C A heart rate of 40 beats/min or less could have hemodynamic consequences. The client is at risk for inadequate cerebral perfusion. The nurse would assess for level of consciousness, dizziness, confusion, syncope, chest pain, shortness of breath. Although the other assessments would be completed, the nurse would assess the client's neurologic status next.

A nurse administers prescribed adenosine to a client. Which response would the nurse assess for as the expected therapeutic response? a. Decreased intraocular pressure b. Increased heart rate c. Short period of asystole d. Hypertensive crisis

C Clients usually respond to adenosine with a short period of asystole, bradycardia with long pauses, nausea, or vomiting. Adenosine has no impact on intraocular pressure nor does it cause increased heart rate or hypertensive crisis.

A nurse cares for a client with atrial fibrillation who reports fatigue when completing activities of daily living. What intervention would the nurse implement to address this client's concerns? a. Administer oxygen therapy at 2 L per nasal cannula. b. Provide the client with a sleeping pill to stimulate rest. c. Schedule periods of exercise and rest during the day. d. Ask assistive personnel (AP) to help bathe the client.

C Clients who have atrial fibrillation are at risk for decreased cardiac output and fatigue when completing activities of daily living. The nurse would schedule periods of exercise and rest during the day to decrease fatigue. The other interventions will not assist the client with performing self-care activities and there is no indication for oxygen.

The nurse asks a client who has experienced ventricular dysrhythmias about substance abuse. The client asks, "Why do you want to know if I use cocaine?" What is the nurse's best response? a. "Substance abuse puts clients at risk for many health issues." b. "The hospital requires that I ask you about cocaine use." c. "Clients who use cocaine are at risk for fatal dysrhythmias." d. "We can provide services for cessation of substance abuse."

C Clients who use cocaine or illicit inhalants are particularly at risk for potentially fatal dysrhythmias. The other responses do not adequately address the client's question.

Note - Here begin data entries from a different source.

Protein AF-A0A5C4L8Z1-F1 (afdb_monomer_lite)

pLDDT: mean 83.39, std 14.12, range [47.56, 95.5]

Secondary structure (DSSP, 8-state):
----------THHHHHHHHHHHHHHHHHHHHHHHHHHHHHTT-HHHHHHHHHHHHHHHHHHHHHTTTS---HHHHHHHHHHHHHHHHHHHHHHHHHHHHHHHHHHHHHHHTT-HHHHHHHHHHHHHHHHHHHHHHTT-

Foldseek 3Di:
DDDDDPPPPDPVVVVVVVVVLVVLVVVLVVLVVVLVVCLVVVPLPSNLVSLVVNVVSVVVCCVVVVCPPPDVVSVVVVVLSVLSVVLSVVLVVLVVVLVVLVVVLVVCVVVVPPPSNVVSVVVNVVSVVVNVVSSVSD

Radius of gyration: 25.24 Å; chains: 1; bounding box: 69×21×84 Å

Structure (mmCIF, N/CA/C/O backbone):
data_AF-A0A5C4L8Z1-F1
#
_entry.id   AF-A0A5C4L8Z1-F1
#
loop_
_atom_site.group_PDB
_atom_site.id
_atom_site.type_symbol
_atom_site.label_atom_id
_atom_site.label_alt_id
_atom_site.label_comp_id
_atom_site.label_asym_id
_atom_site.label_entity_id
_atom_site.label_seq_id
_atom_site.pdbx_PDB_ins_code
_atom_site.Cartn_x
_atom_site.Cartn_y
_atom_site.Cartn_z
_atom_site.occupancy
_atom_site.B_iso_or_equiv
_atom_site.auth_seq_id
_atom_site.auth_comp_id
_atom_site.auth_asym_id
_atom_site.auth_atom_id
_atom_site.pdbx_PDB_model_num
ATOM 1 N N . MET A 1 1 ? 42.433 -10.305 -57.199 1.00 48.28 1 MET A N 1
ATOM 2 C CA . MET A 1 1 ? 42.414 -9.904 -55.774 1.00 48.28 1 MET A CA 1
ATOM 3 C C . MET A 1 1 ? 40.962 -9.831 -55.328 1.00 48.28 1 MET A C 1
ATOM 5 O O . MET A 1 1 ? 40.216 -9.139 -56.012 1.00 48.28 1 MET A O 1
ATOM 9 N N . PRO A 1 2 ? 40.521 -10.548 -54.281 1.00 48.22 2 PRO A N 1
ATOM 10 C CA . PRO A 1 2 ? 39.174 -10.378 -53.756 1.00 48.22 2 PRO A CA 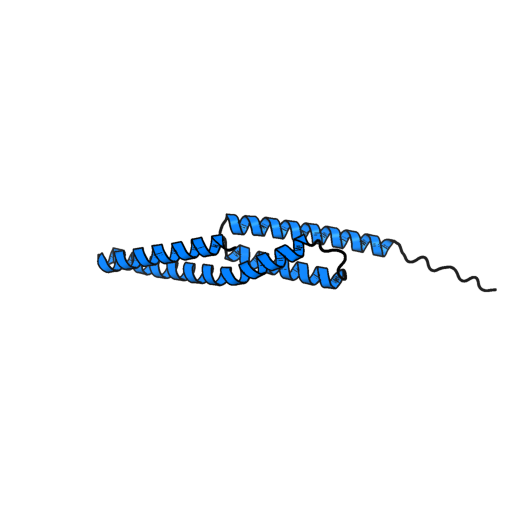1
ATOM 11 C C . PRO A 1 2 ? 39.141 -9.132 -52.866 1.00 48.22 2 PRO A C 1
ATOM 13 O O . PRO A 1 2 ? 39.953 -8.981 -51.958 1.00 48.22 2 PRO A O 1
ATOM 16 N N . THR A 1 3 ? 38.240 -8.209 -53.180 1.00 51.84 3 THR A N 1
ATOM 17 C CA . THR A 1 3 ? 38.008 -6.983 -52.417 1.00 51.84 3 THR A CA 1
ATOM 18 C C . THR A 1 3 ? 37.086 -7.300 -51.243 1.00 51.84 3 THR A C 1
ATOM 20 O O . THR A 1 3 ? 35.895 -7.545 -51.438 1.00 51.84 3 THR A O 1
ATOM 23 N N . ASP A 1 4 ? 37.624 -7.285 -50.025 1.00 57.06 4 ASP A N 1
ATOM 24 C CA . ASP A 1 4 ? 36.825 -7.345 -48.802 1.00 57.06 4 ASP A CA 1
ATOM 25 C C . ASP A 1 4 ? 36.036 -6.039 -48.645 1.00 57.06 4 ASP A C 1
ATOM 27 O O . ASP A 1 4 ? 36.567 -4.993 -48.267 1.00 57.06 4 ASP A O 1
ATOM 31 N N . TYR A 1 5 ? 34.741 -6.076 -48.955 1.00 52.56 5 TYR A N 1
ATOM 32 C CA . TYR A 1 5 ? 33.842 -4.976 -48.620 1.00 52.56 5 TYR A CA 1
ATOM 33 C C . TYR A 1 5 ? 33.634 -4.933 -47.098 1.00 52.56 5 TYR A C 1
ATOM 35 O O . TYR A 1 5 ? 33.248 -5.948 -46.508 1.00 52.56 5 TYR A O 1
ATOM 43 N N . PRO A 1 6 ? 33.791 -3.771 -46.433 1.00 53.50 6 PRO A N 1
ATOM 44 C CA . PRO A 1 6 ? 33.462 -3.666 -45.022 1.00 53.50 6 PRO A CA 1
ATOM 45 C C . PRO A 1 6 ? 31.954 -3.867 -44.855 1.00 53.50 6 PRO A C 1
ATOM 47 O O . PRO A 1 6 ? 31.140 -3.093 -45.369 1.00 53.50 6 PRO A O 1
ATOM 50 N N . GLN A 1 7 ? 31.565 -4.911 -44.118 1.00 54.19 7 GLN A N 1
ATOM 51 C CA . GLN A 1 7 ? 30.183 -5.118 -43.702 1.00 54.19 7 GLN A CA 1
ATOM 52 C C . GLN A 1 7 ? 29.711 -3.890 -42.913 1.00 54.19 7 GLN A C 1
ATOM 54 O O . GLN A 1 7 ? 30.010 -3.725 -41.728 1.00 54.19 7 GLN A O 1
ATOM 59 N N . ARG A 1 8 ? 28.942 -3.011 -43.567 1.00 49.38 8 ARG A N 1
ATOM 60 C CA . ARG A 1 8 ? 28.201 -1.931 -42.907 1.00 49.38 8 ARG A CA 1
ATOM 61 C C . ARG A 1 8 ? 27.282 -2.555 -41.858 1.00 49.38 8 ARG A C 1
ATOM 63 O O . ARG A 1 8 ? 26.208 -3.063 -42.183 1.00 49.38 8 ARG A O 1
ATOM 70 N N . ARG A 1 9 ? 27.685 -2.503 -40.585 1.00 52.34 9 ARG A N 1
ATOM 71 C CA . ARG A 1 9 ? 26.806 -2.809 -39.448 1.00 52.34 9 ARG A CA 1
ATOM 72 C C . ARG A 1 9 ? 25.529 -1.976 -39.602 1.00 52.34 9 ARG A C 1
ATOM 74 O O . ARG A 1 9 ? 25.580 -0.749 -39.645 1.00 52.34 9 ARG A O 1
ATOM 81 N N . ARG A 1 10 ? 24.386 -2.651 -39.755 1.00 47.56 10 ARG A N 1
ATOM 82 C CA . ARG A 1 10 ? 23.103 -2.032 -40.121 1.00 47.56 10 ARG A CA 1
ATOM 83 C C . ARG A 1 10 ? 22.656 -0.997 -39.065 1.00 47.56 10 ARG A C 1
ATOM 85 O O . ARG A 1 10 ? 22.400 -1.387 -37.926 1.00 47.56 10 ARG A O 1
ATOM 92 N N . PRO A 1 11 ? 22.438 0.283 -39.423 1.00 54.28 11 PRO A N 1
ATOM 93 C CA . PRO A 1 11 ? 21.974 1.319 -38.487 1.00 54.28 11 PRO A CA 1
ATOM 94 C C . PRO A 1 11 ? 20.537 1.105 -37.964 1.00 54.28 11 PRO A C 1
ATOM 96 O O . PRO A 1 11 ? 20.178 1.633 -36.913 1.00 54.28 11 PRO A O 1
ATOM 99 N N . ARG A 1 12 ? 19.720 0.273 -38.632 1.00 54.25 12 ARG A N 1
ATOM 100 C CA . ARG A 1 12 ? 18.326 -0.028 -38.235 1.00 54.25 12 ARG A CA 1
ATOM 101 C C . ARG A 1 12 ? 18.188 -0.675 -36.849 1.00 54.25 12 ARG A C 1
ATOM 103 O O . ARG A 1 12 ? 17.209 -0.411 -36.158 1.00 54.25 12 ARG A O 1
ATOM 110 N N . ALA A 1 13 ? 19.160 -1.487 -36.425 1.00 58.28 13 ALA A N 1
ATOM 111 C CA . ALA A 1 13 ? 19.102 -2.171 -35.129 1.00 58.28 13 ALA A CA 1
ATOM 112 C C . ALA A 1 13 ? 19.227 -1.195 -33.942 1.00 58.28 13 ALA A C 1
ATOM 114 O O . ALA A 1 13 ? 18.569 -1.380 -32.921 1.00 58.28 13 ALA A O 1
ATOM 115 N N . ARG A 1 14 ? 20.012 -0.116 -34.096 1.00 61.00 14 ARG A N 1
ATOM 116 C CA . ARG A 1 14 ? 20.176 0.918 -33.059 1.00 61.00 14 ARG A CA 1
ATOM 117 C C . ARG A 1 14 ? 18.930 1.794 -32.908 1.00 61.00 14 ARG A C 1
ATOM 119 O O . ARG A 1 14 ? 18.541 2.088 -31.784 1.00 61.00 14 ARG A O 1
ATOM 126 N N . GLY A 1 15 ? 18.272 2.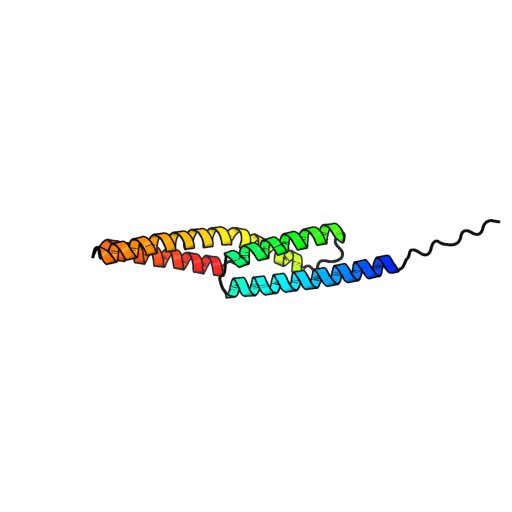151 -34.015 1.00 67.00 15 GLY A N 1
ATOM 127 C CA . GLY A 1 15 ? 17.037 2.946 -33.981 1.00 67.00 15 GLY A CA 1
ATOM 128 C C . GLY A 1 15 ? 15.892 2.242 -33.245 1.00 67.00 15 GLY A C 1
ATOM 129 O O . GLY A 1 15 ? 15.239 2.841 -32.396 1.00 67.00 15 GLY A O 1
ATOM 130 N N . MET A 1 16 ? 15.697 0.942 -33.492 1.00 73.62 16 MET A N 1
ATOM 131 C CA . MET A 1 16 ? 14.660 0.159 -32.803 1.00 73.62 16 MET A CA 1
ATOM 132 C C . MET A 1 16 ? 14.936 -0.009 -31.304 1.00 73.62 16 MET A C 1
ATOM 134 O O . MET A 1 16 ? 14.001 0.026 -30.506 1.00 73.62 16 MET A O 1
ATOM 138 N N . ALA A 1 17 ? 16.203 -0.156 -30.905 1.00 72.44 17 ALA A N 1
ATOM 139 C CA . ALA A 1 17 ? 16.580 -0.202 -29.493 1.00 72.44 17 ALA A CA 1
ATOM 140 C C . ALA A 1 17 ? 16.283 1.131 -28.785 1.00 72.44 17 ALA A C 1
ATOM 142 O O . ALA A 1 17 ? 15.681 1.126 -27.715 1.00 72.44 17 ALA A O 1
ATOM 143 N N . ALA A 1 18 ? 16.606 2.268 -29.411 1.00 75.81 18 ALA A N 1
ATOM 144 C CA . ALA A 1 18 ? 16.311 3.593 -28.864 1.00 75.81 18 ALA A CA 1
ATOM 145 C C . ALA A 1 18 ? 14.801 3.835 -28.676 1.00 75.81 18 ALA A C 1
ATOM 147 O O . ALA A 1 18 ? 14.383 4.336 -27.634 1.00 75.81 18 ALA A O 1
ATOM 148 N N . ILE A 1 19 ? 13.970 3.416 -29.639 1.00 81.44 19 ILE A N 1
ATOM 149 C CA . ILE A 1 19 ? 12.504 3.508 -29.530 1.00 81.44 19 ILE A CA 1
ATOM 150 C C . ILE A 1 19 ? 11.983 2.646 -28.373 1.00 81.44 19 ILE A C 1
ATOM 152 O O . ILE A 1 19 ? 11.133 3.095 -27.604 1.00 81.44 19 ILE A O 1
ATOM 156 N N . ARG A 1 20 ? 12.499 1.419 -28.214 1.00 80.19 20 ARG A N 1
ATOM 157 C CA . ARG A 1 20 ? 12.105 0.540 -27.100 1.00 80.19 20 ARG A CA 1
ATOM 158 C C . ARG A 1 20 ? 12.483 1.135 -25.745 1.00 80.19 20 ARG A C 1
ATOM 160 O O . ARG A 1 20 ? 11.641 1.139 -24.852 1.00 80.19 20 ARG A O 1
ATOM 167 N N . ILE A 1 21 ? 13.689 1.689 -25.614 1.00 80.12 21 ILE A N 1
ATOM 168 C CA . ILE A 1 21 ? 14.131 2.381 -24.394 1.00 80.12 21 ILE A CA 1
ATOM 169 C C . ILE A 1 21 ? 13.208 3.567 -24.093 1.00 80.12 21 ILE A C 1
ATOM 171 O O . ILE A 1 21 ? 12.707 3.682 -22.979 1.00 80.12 21 ILE A O 1
ATOM 175 N N . ALA A 1 22 ? 12.915 4.413 -25.085 1.00 82.31 22 ALA A N 1
ATOM 176 C CA . ALA A 1 22 ? 12.021 5.557 -24.906 1.00 82.31 22 ALA A CA 1
ATOM 177 C C . ALA A 1 22 ? 10.620 5.130 -24.433 1.00 82.31 22 ALA A C 1
ATOM 179 O O . ALA A 1 22 ? 10.078 5.704 -23.488 1.00 82.31 22 ALA A O 1
ATOM 180 N N . LEU A 1 23 ?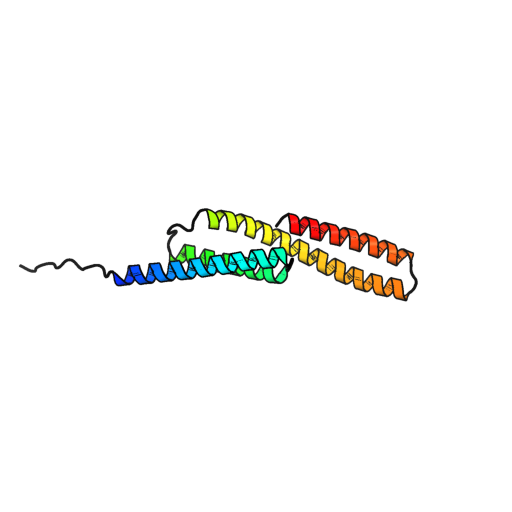 10.054 4.083 -25.038 1.00 86.31 23 LEU A N 1
ATOM 181 C CA . LEU A 1 23 ? 8.742 3.553 -24.667 1.00 86.31 23 LEU A CA 1
ATOM 182 C C . LEU A 1 23 ? 8.720 3.007 -23.231 1.00 86.31 23 LEU A C 1
ATOM 184 O O . LEU A 1 23 ? 7.765 3.236 -22.487 1.00 86.31 23 LEU A O 1
ATOM 188 N N . VAL A 1 24 ? 9.774 2.303 -22.825 1.00 85.19 24 VAL A N 1
ATOM 189 C CA . VAL A 1 24 ? 9.928 1.798 -21.458 1.00 85.19 24 VAL A CA 1
ATOM 190 C C . VAL A 1 24 ? 10.063 2.943 -20.454 1.00 85.19 24 VAL A C 1
ATOM 192 O O . VAL A 1 24 ? 9.374 2.933 -19.436 1.00 85.19 24 VAL A O 1
ATOM 195 N N . SER A 1 25 ? 10.864 3.964 -20.759 1.00 82.12 25 SER A N 1
ATOM 196 C CA . SER A 1 25 ? 11.013 5.153 -19.913 1.00 82.12 25 SER A CA 1
ATOM 197 C C . SER A 1 25 ? 9.686 5.887 -19.707 1.00 82.12 25 SER A C 1
ATOM 199 O O . SER A 1 25 ? 9.373 6.301 -18.590 1.00 82.12 25 SER A O 1
ATOM 201 N N . VAL A 1 26 ? 8.859 5.999 -20.754 1.00 87.69 26 VAL A N 1
ATOM 202 C CA . VAL A 1 26 ? 7.500 6.555 -20.639 1.00 87.69 26 VAL A CA 1
ATOM 203 C C . VAL A 1 26 ? 6.630 5.685 -19.732 1.00 87.69 26 VAL A C 1
ATOM 205 O O . VAL A 1 26 ? 5.961 6.209 -18.842 1.00 87.69 26 VAL A O 1
ATOM 208 N N . ARG A 1 27 ? 6.659 4.357 -19.898 1.00 87.81 27 ARG A N 1
ATOM 209 C CA . ARG A 1 27 ? 5.891 3.433 -19.046 1.00 87.81 27 ARG A CA 1
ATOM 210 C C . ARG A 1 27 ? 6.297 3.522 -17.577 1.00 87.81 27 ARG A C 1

A nurse assesses a client's electrocardiograph tracing and observes that not all QRS complexes are preceded by a P wave. How would the nurse interpret this observation? a. The client has hyperkalemia causing irregular QRS complexes. b. Ventricular tachycardia is overriding the normal atrial rhythm. c. The client's chest leads are not making sufficient contact with the skin. d. Ventricular and atrial depolarizations are initiated from different sites.

D Normal rhythm shows one P wave preceding each QRS complex, indicating that all depolarization is initiated at the sinoatrial node. QRS complexes without a P wave indicate a different source of initiation of depolarization. This finding on an electrocardiograph tracing is not an indication of hyperkalemia, ventricular tachycardia, or disconnection of leads.

A nurse prepares to defibrillate a client who is in ventricular fibrillation. Which intervention is appropriate for the nurse to perform prior to defibrillating this client? a. Make sure that the defibrillator is set to synchronous mode. b. Administer 1 mg of intravenous epinephrine. c. Test the equipment by delivering a smaller shock at 100 J. d. ensure that everyone is clear of contact with the client and the bed

D To avoid injury, the rescuer commands that all personnel clear contact with the client or the bed and ensures their compliance before delivery of the shock. Defibrillation is done in asynchronous mode. Equipment would not be tested before a client is defibrillated because this is an emergency procedure; equipment would be checked on a routine basis. Defibrillation takes priority over any medications.